Following the success of Benjamin Waterhouse Hawkins' life-sized concrete dinosaur models created for England's Crystal Palace for the Great Exhibition of 1851, in 1868 the Commissioners of Manhattan's newly created Central Park recruited the sculptor to create replicas of America's antediluvian giants for a proposed museum in Central Park. The museum was to have been known as the Paleozoic Museum (or Palaeozoic Museum), and foundations for the structure were laid by architect Frederick Law Olmsted at Central Park West and 63rd Street. Like Hyde Park's Crystal Palace, Hawkins' display was to be housed within a great iron frame and an arched glass roof. Surviving sketches and photographs show that Hawkins had planned an elaborate, if anachronistic, menagerie, mixing Mesozoic dinosaurs, plesiosaurs, and mosasaurs with extinct Cenozoic mammals.

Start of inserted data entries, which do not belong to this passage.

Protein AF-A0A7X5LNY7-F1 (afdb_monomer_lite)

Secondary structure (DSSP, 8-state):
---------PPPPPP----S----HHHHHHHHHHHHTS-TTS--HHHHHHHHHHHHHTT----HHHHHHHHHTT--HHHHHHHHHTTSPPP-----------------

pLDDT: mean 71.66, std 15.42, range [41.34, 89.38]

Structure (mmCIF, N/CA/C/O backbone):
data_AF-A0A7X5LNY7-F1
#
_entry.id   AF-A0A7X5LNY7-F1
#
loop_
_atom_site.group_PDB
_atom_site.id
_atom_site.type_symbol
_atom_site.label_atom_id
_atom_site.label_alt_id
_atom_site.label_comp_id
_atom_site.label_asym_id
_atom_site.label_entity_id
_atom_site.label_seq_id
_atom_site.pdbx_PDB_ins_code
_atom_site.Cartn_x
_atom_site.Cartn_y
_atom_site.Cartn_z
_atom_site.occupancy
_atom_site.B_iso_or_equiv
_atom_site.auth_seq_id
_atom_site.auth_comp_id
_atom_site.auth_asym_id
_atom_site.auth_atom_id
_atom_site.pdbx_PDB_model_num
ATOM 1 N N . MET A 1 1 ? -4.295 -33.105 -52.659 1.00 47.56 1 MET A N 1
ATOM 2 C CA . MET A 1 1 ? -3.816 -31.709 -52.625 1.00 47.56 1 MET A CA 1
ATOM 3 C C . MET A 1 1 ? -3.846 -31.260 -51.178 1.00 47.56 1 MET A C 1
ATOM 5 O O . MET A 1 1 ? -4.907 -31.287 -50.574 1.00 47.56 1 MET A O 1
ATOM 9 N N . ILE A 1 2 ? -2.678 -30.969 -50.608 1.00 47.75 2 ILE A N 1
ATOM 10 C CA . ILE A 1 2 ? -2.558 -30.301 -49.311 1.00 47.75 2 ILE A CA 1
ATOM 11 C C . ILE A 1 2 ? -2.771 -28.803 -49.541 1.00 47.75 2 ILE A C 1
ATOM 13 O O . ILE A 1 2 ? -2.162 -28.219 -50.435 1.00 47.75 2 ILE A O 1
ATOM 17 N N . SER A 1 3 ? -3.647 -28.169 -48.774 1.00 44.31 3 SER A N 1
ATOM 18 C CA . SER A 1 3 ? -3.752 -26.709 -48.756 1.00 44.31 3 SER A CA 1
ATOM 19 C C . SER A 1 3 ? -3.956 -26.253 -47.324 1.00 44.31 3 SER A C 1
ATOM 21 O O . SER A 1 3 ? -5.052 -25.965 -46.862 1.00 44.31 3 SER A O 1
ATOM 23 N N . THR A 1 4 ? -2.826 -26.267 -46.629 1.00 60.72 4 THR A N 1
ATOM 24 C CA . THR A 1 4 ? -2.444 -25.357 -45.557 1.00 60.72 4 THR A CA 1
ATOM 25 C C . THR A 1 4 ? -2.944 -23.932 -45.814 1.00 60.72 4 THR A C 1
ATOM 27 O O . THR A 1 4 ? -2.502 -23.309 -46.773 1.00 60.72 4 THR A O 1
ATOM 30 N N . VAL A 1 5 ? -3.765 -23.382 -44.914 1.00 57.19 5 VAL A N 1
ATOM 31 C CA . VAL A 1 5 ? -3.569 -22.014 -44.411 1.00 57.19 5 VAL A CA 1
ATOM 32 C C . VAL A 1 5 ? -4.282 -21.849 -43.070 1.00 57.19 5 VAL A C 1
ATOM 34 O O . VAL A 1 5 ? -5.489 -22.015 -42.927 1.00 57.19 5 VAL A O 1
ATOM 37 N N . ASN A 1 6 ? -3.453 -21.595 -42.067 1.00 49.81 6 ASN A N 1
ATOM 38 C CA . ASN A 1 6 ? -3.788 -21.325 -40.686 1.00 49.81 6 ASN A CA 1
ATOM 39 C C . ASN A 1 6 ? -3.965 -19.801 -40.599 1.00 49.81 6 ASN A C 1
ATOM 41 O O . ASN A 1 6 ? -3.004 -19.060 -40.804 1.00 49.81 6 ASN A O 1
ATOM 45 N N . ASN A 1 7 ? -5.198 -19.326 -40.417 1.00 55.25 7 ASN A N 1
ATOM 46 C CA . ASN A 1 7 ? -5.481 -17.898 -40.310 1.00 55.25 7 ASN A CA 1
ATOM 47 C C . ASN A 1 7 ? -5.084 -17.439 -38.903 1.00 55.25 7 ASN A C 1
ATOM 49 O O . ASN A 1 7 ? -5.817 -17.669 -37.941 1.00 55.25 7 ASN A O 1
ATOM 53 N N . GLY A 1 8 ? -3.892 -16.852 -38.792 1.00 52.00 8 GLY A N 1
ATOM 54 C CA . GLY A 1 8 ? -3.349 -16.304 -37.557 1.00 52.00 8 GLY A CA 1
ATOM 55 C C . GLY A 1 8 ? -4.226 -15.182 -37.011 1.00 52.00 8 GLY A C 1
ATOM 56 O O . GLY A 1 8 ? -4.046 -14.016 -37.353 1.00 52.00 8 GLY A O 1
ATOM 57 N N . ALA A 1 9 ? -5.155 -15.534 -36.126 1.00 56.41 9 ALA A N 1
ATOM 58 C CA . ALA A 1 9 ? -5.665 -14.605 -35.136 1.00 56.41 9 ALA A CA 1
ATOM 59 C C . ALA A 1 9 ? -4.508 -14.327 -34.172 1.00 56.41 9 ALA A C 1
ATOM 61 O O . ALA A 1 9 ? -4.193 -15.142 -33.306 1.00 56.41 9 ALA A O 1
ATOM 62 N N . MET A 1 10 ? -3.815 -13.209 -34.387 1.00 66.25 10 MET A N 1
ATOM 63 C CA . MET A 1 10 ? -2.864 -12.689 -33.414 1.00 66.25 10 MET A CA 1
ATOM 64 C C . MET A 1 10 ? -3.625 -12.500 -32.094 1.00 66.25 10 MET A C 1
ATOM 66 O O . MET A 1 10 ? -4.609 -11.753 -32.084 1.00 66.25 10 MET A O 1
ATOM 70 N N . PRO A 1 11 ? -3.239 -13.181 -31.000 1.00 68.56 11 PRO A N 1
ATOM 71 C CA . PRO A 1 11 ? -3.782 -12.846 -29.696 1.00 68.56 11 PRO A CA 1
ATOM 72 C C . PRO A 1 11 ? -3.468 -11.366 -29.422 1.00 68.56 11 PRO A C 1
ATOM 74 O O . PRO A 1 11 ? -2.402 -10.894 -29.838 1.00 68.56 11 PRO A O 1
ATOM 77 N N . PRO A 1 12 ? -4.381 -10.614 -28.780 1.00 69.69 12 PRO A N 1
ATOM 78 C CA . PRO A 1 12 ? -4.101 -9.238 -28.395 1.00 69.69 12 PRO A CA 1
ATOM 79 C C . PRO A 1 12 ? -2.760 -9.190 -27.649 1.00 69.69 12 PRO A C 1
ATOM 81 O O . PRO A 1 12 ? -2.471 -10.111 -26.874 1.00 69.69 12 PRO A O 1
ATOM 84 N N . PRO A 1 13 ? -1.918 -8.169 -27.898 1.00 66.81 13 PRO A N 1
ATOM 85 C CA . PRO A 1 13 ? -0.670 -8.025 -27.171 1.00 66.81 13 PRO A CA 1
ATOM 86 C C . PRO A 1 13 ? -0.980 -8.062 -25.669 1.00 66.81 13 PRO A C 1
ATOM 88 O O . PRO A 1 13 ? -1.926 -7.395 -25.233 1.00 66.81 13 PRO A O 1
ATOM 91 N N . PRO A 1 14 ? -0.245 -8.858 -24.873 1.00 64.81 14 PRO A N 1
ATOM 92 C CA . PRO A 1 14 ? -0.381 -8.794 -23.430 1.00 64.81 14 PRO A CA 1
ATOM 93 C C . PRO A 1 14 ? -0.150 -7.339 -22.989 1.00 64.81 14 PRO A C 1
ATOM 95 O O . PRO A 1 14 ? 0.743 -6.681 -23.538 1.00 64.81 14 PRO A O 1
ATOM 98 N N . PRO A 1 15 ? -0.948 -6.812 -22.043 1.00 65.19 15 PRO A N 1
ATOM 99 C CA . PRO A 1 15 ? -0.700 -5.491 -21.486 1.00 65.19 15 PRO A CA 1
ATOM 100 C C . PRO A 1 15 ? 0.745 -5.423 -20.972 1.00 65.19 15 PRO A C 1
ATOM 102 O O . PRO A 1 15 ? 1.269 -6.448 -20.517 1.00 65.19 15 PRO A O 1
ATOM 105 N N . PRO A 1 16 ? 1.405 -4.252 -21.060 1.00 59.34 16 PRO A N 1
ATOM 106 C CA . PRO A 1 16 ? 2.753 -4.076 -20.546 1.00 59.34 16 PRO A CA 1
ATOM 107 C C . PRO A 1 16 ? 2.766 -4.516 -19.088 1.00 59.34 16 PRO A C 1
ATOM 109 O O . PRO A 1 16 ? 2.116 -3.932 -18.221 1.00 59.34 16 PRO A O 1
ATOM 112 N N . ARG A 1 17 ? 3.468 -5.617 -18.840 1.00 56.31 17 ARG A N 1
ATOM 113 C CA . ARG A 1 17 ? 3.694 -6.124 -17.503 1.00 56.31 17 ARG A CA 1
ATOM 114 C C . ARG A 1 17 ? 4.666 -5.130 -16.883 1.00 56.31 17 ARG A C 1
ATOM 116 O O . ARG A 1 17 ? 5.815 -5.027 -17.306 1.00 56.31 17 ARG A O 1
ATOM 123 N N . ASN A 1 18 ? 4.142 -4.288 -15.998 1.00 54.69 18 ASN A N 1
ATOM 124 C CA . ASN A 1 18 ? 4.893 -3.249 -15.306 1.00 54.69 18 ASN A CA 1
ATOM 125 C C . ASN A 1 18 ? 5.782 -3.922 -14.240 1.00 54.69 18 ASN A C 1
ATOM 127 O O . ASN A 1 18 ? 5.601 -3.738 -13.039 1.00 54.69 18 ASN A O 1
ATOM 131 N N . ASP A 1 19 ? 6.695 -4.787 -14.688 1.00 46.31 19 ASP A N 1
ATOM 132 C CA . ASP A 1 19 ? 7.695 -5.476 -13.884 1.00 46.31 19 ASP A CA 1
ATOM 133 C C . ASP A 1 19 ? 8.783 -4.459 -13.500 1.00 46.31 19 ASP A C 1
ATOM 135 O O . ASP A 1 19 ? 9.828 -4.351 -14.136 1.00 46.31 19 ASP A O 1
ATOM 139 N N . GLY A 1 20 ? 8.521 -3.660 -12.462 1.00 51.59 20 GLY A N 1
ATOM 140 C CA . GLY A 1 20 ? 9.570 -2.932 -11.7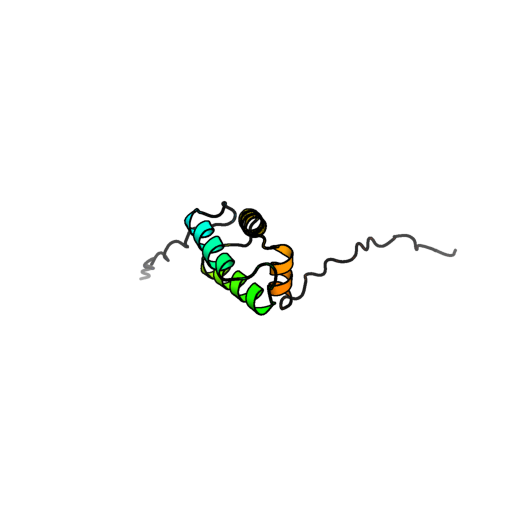38 1.00 51.59 20 GLY A CA 1
ATOM 141 C C . GLY A 1 20 ? 9.761 -1.447 -12.057 1.00 51.59 20 GLY A C 1
ATOM 142 O O . GLY A 1 20 ? 10.714 -0.856 -11.553 1.00 51.59 20 GLY A O 1
ATOM 143 N N . ALA A 1 21 ? 8.874 -0.812 -12.825 1.00 52.47 21 ALA A N 1
ATOM 144 C CA . ALA A 1 21 ? 8.872 0.645 -12.949 1.00 52.47 21 ALA A CA 1
ATOM 145 C C . ALA A 1 21 ? 8.089 1.271 -11.785 1.00 52.47 21 ALA A C 1
ATOM 147 O O . ALA A 1 21 ? 7.049 0.748 -11.385 1.00 52.47 21 ALA A O 1
ATOM 148 N N . ALA A 1 22 ? 8.616 2.367 -11.234 1.00 65.00 22 ALA A N 1
ATOM 149 C CA . ALA A 1 22 ? 7.999 3.154 -10.169 1.00 65.00 22 ALA A CA 1
ATOM 150 C C . ALA A 1 22 ? 6.483 3.328 -10.373 1.00 65.00 22 ALA A C 1
ATOM 152 O O . ALA A 1 22 ? 6.023 3.445 -11.510 1.00 65.00 22 ALA A O 1
ATOM 153 N N . LEU A 1 23 ? 5.726 3.362 -9.270 1.00 75.94 23 LEU A N 1
ATOM 154 C CA . LEU A 1 23 ? 4.281 3.592 -9.312 1.00 75.94 23 LEU A CA 1
ATOM 155 C C . LEU A 1 23 ? 3.974 4.817 -10.180 1.00 75.94 23 LEU A C 1
ATOM 157 O O . LEU A 1 23 ? 4.531 5.895 -9.951 1.00 75.94 23 LEU A O 1
ATOM 161 N N . THR A 1 24 ? 3.097 4.638 -11.162 1.00 82.81 24 THR A N 1
ATOM 162 C CA . THR A 1 24 ? 2.554 5.752 -11.949 1.00 82.81 24 THR A CA 1
ATOM 163 C C . THR A 1 24 ? 1.753 6.690 -11.045 1.00 82.81 24 THR A C 1
ATOM 165 O O . THR A 1 24 ? 1.311 6.292 -9.967 1.00 82.81 24 THR A O 1
ATOM 168 N N . ASP A 1 25 ? 1.552 7.941 -11.453 1.00 83.56 25 ASP A N 1
ATOM 169 C CA . ASP A 1 25 ? 0.789 8.911 -10.655 1.00 83.56 25 ASP A CA 1
ATOM 170 C C . ASP A 1 25 ? -0.644 8.431 -10.364 1.00 83.56 25 ASP A C 1
ATOM 172 O O . ASP A 1 25 ? -1.134 8.586 -9.247 1.00 83.56 25 ASP A O 1
ATOM 176 N N . GLU A 1 26 ? -1.275 7.746 -11.322 1.00 85.12 26 GLU A N 1
ATOM 177 C CA . GLU A 1 26 ? -2.592 7.119 -11.149 1.00 85.12 26 GLU A CA 1
ATOM 178 C C . GLU A 1 26 ? -2.561 5.997 -10.100 1.00 85.12 26 GLU A C 1
ATOM 180 O O . GLU A 1 26 ? -3.412 5.932 -9.208 1.00 85.12 26 GLU A O 1
ATOM 185 N N . GLN A 1 27 ? -1.526 5.153 -10.140 1.00 85.25 27 GLN A N 1
ATOM 186 C CA . GLN A 1 27 ? -1.316 4.121 -9.130 1.00 85.25 27 GLN A CA 1
ATOM 187 C C . GLN A 1 27 ? -1.080 4.730 -7.749 1.00 85.25 27 GLN A C 1
ATOM 189 O O . GLN A 1 27 ? -1.688 4.270 -6.791 1.00 85.25 27 GLN A O 1
ATOM 194 N N . LYS A 1 28 ? -0.260 5.781 -7.627 1.00 84.38 28 LYS A N 1
ATOM 195 C CA . LYS A 1 28 ? -0.029 6.475 -6.348 1.00 84.38 28 LYS A CA 1
ATOM 196 C C . LYS A 1 28 ? -1.318 7.059 -5.783 1.00 84.38 28 LYS A C 1
ATOM 198 O O . LYS A 1 28 ? -1.597 6.848 -4.610 1.00 84.38 28 LYS A O 1
ATOM 203 N N . SER A 1 29 ? -2.119 7.726 -6.616 1.00 87.44 29 SER A N 1
ATOM 204 C CA . SER A 1 29 ? -3.416 8.261 -6.191 1.00 87.44 29 SER A CA 1
ATOM 205 C C . SER A 1 29 ? -4.332 7.148 -5.684 1.00 87.44 29 SER A C 1
ATOM 207 O O . SER A 1 29 ? -4.976 7.304 -4.653 1.00 87.44 29 SER A O 1
ATOM 209 N N . THR A 1 30 ? -4.333 5.999 -6.365 1.00 88.44 30 THR A N 1
ATOM 210 C CA . THR A 1 30 ? -5.098 4.819 -5.946 1.00 88.44 30 THR A CA 1
ATOM 211 C C . THR A 1 30 ? -4.584 4.248 -4.620 1.00 88.44 30 THR A C 1
ATOM 213 O O . THR A 1 30 ? -5.387 3.936 -3.748 1.00 88.44 30 THR A O 1
ATOM 216 N N . VAL A 1 31 ? -3.260 4.148 -4.424 1.00 85.81 31 VAL A N 1
ATOM 217 C CA . VAL A 1 31 ? -2.662 3.740 -3.137 1.00 85.81 31 VAL A CA 1
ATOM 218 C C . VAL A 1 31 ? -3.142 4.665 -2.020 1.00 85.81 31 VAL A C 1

However, unfortunately for Hawkins and future generations, the planned museum ran afoul of 19th Century New York's corrupt politics. After Hawkins spoke out publicly against "Boss" William Magear Tweed, vandals in the employ of Tweed broke into Hawkins' workshop on a spring day in 1871 and used sledge-hammers to reduce the seven finished models and their molds, as well as other materials, to rubble. The ruined sculptures were then buried somewhere near the southwestern corner of the park.

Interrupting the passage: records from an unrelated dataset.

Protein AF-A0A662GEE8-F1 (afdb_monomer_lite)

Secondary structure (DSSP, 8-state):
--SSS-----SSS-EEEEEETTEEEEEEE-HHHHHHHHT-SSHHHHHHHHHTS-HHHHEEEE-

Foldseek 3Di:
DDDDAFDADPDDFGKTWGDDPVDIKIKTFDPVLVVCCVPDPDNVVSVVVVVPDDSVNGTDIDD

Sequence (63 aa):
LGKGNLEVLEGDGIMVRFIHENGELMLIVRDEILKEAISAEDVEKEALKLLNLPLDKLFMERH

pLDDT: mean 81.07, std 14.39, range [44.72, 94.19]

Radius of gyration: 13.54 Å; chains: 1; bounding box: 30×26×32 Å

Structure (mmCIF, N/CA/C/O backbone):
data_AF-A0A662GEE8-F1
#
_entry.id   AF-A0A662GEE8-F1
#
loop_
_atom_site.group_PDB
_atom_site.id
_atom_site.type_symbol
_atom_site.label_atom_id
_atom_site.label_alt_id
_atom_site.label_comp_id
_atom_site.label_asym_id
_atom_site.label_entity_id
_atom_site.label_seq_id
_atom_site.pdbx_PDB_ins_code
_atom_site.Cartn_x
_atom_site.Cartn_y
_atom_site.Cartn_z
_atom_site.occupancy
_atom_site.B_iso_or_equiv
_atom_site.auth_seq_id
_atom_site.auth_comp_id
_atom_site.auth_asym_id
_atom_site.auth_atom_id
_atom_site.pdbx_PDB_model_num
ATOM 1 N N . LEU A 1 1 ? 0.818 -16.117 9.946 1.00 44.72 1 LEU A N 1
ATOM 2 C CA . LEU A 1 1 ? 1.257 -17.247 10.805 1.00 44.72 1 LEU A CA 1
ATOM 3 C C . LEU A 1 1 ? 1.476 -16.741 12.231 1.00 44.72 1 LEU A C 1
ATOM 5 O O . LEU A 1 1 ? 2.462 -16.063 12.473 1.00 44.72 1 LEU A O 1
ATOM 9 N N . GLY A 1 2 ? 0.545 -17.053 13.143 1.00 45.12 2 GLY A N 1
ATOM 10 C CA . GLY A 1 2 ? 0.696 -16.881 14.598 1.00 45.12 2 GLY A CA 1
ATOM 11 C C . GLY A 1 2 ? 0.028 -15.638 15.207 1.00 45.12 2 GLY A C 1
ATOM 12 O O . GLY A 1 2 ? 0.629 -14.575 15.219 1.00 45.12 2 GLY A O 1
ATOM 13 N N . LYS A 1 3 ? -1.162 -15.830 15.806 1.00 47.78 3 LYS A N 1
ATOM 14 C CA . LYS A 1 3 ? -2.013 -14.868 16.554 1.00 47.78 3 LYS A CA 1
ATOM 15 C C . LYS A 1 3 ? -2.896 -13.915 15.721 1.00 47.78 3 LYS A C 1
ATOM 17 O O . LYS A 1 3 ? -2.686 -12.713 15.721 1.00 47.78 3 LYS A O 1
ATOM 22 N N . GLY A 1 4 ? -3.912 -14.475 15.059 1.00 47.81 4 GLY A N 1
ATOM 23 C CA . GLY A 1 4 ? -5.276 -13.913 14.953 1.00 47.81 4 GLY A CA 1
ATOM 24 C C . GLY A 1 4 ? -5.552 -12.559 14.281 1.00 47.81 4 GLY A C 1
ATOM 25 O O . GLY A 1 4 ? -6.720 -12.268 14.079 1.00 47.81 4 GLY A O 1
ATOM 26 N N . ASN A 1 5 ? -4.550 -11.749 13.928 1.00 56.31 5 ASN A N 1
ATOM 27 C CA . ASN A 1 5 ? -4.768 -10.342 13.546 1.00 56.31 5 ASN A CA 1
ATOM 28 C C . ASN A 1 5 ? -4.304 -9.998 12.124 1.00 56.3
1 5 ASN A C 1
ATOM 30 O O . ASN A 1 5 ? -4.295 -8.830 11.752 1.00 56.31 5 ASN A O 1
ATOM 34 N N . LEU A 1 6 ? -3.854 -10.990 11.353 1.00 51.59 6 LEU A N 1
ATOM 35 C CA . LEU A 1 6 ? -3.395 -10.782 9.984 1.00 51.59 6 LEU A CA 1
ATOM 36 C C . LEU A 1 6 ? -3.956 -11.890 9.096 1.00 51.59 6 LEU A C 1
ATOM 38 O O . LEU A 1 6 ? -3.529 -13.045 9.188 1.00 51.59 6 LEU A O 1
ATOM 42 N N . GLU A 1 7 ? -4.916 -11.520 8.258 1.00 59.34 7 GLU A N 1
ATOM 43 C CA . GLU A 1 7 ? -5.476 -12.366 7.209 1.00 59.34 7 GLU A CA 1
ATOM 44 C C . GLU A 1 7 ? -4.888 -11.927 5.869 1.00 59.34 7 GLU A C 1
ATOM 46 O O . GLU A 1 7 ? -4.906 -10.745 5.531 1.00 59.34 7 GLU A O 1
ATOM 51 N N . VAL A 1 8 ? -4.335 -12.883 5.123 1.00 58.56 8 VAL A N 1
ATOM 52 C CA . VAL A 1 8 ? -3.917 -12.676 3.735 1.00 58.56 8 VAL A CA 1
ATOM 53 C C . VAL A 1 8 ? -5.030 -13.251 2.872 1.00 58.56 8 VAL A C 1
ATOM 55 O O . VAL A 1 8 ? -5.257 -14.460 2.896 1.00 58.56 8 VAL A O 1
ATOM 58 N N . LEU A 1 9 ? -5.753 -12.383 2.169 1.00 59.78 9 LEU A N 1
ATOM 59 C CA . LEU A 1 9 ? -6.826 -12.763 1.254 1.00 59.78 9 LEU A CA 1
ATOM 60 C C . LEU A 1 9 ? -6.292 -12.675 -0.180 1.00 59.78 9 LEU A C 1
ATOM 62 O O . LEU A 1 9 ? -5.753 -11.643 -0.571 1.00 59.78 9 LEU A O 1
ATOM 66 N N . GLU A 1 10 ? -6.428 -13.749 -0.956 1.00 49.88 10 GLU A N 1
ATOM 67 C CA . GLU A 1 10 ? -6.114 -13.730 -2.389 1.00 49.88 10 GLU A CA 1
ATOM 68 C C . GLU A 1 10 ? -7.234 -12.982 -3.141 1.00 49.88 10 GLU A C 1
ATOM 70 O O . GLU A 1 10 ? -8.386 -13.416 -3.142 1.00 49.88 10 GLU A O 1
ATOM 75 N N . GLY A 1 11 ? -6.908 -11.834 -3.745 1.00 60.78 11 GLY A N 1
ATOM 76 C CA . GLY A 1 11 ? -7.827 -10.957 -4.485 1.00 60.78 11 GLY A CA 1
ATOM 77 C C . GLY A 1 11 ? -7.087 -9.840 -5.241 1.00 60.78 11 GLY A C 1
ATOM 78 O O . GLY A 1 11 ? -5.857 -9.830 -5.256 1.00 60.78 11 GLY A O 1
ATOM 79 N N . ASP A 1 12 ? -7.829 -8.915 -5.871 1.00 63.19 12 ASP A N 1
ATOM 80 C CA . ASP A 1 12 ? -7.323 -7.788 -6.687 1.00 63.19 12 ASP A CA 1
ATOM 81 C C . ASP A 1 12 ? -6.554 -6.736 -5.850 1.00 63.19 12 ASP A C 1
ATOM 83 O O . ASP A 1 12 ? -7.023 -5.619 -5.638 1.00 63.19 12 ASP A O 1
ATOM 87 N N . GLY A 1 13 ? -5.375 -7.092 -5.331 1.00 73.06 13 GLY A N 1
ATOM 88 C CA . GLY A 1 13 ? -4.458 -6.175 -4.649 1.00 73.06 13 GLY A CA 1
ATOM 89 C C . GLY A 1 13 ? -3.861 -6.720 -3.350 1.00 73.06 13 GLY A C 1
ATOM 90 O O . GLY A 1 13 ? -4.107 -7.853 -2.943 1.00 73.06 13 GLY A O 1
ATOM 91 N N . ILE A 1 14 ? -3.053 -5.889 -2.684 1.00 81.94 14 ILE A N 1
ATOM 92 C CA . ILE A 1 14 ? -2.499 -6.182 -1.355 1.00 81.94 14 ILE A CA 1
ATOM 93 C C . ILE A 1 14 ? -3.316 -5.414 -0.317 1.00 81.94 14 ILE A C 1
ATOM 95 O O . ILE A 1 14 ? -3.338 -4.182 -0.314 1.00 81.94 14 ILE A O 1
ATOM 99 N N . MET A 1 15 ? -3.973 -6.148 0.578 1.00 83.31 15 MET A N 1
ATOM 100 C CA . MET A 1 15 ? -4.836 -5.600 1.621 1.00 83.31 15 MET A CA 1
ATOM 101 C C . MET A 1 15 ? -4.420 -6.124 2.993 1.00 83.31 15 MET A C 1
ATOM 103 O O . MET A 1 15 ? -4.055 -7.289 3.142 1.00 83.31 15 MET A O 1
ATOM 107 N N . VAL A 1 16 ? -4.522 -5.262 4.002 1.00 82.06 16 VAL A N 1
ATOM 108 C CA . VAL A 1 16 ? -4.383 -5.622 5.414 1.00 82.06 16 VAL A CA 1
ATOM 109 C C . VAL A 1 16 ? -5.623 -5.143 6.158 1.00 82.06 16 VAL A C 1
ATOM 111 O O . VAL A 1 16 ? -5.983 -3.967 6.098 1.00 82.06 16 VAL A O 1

Afterwards, Hawkins went to Princeton University where he painted a number of restorations of America's Late Cretaceous environments (these have survived). He also managed to build one last dinosaur, a hadrosaur (Hadrosaurus foulkii). It was exhibited in Philadelphia and Washington D.C. as part of commemorations of the centenary of the Declaration of Independence in 1876. Though the hadrosaur sculpture was allowed to decay and crumble, some fragments have recently been located, all that now survives of Hawkins' ill-fated American dinosaur models.

Extant drawings by Hawkins, along with other records, indicate that the Paleozoic Museum would have included life-sized restorations of the theropod Laelaps (=Dryptosaurus), the hadrosaurid Hadrosaurus, the plesiosaur Elasmosaurus, and the mosasaur Mosasaurus (all from the Upper Cretaceous marls of New Jersey), along with glyptodont models, a pair of giant ground sloth, giant Pleistocene elk, mammoths, and extinct mammalian carnivores. Hawkins models from the Crystal Palace exhibition have survived and can be seen today in Sydenham Park.

References

Colbert, E.H. 1959. The Palaeozoic Museum in Central Park, or the Museum that Never Was. Curator 2:137-150.
Man, J. 1978. The Day of the Dinosaur. Bison Books Limited. London.
Rudwick, M. J. S. 1992. Scenes from Deep Time: Early Pictorial Representations of the Prehistoric World. The University of Chicago Press. Chicago.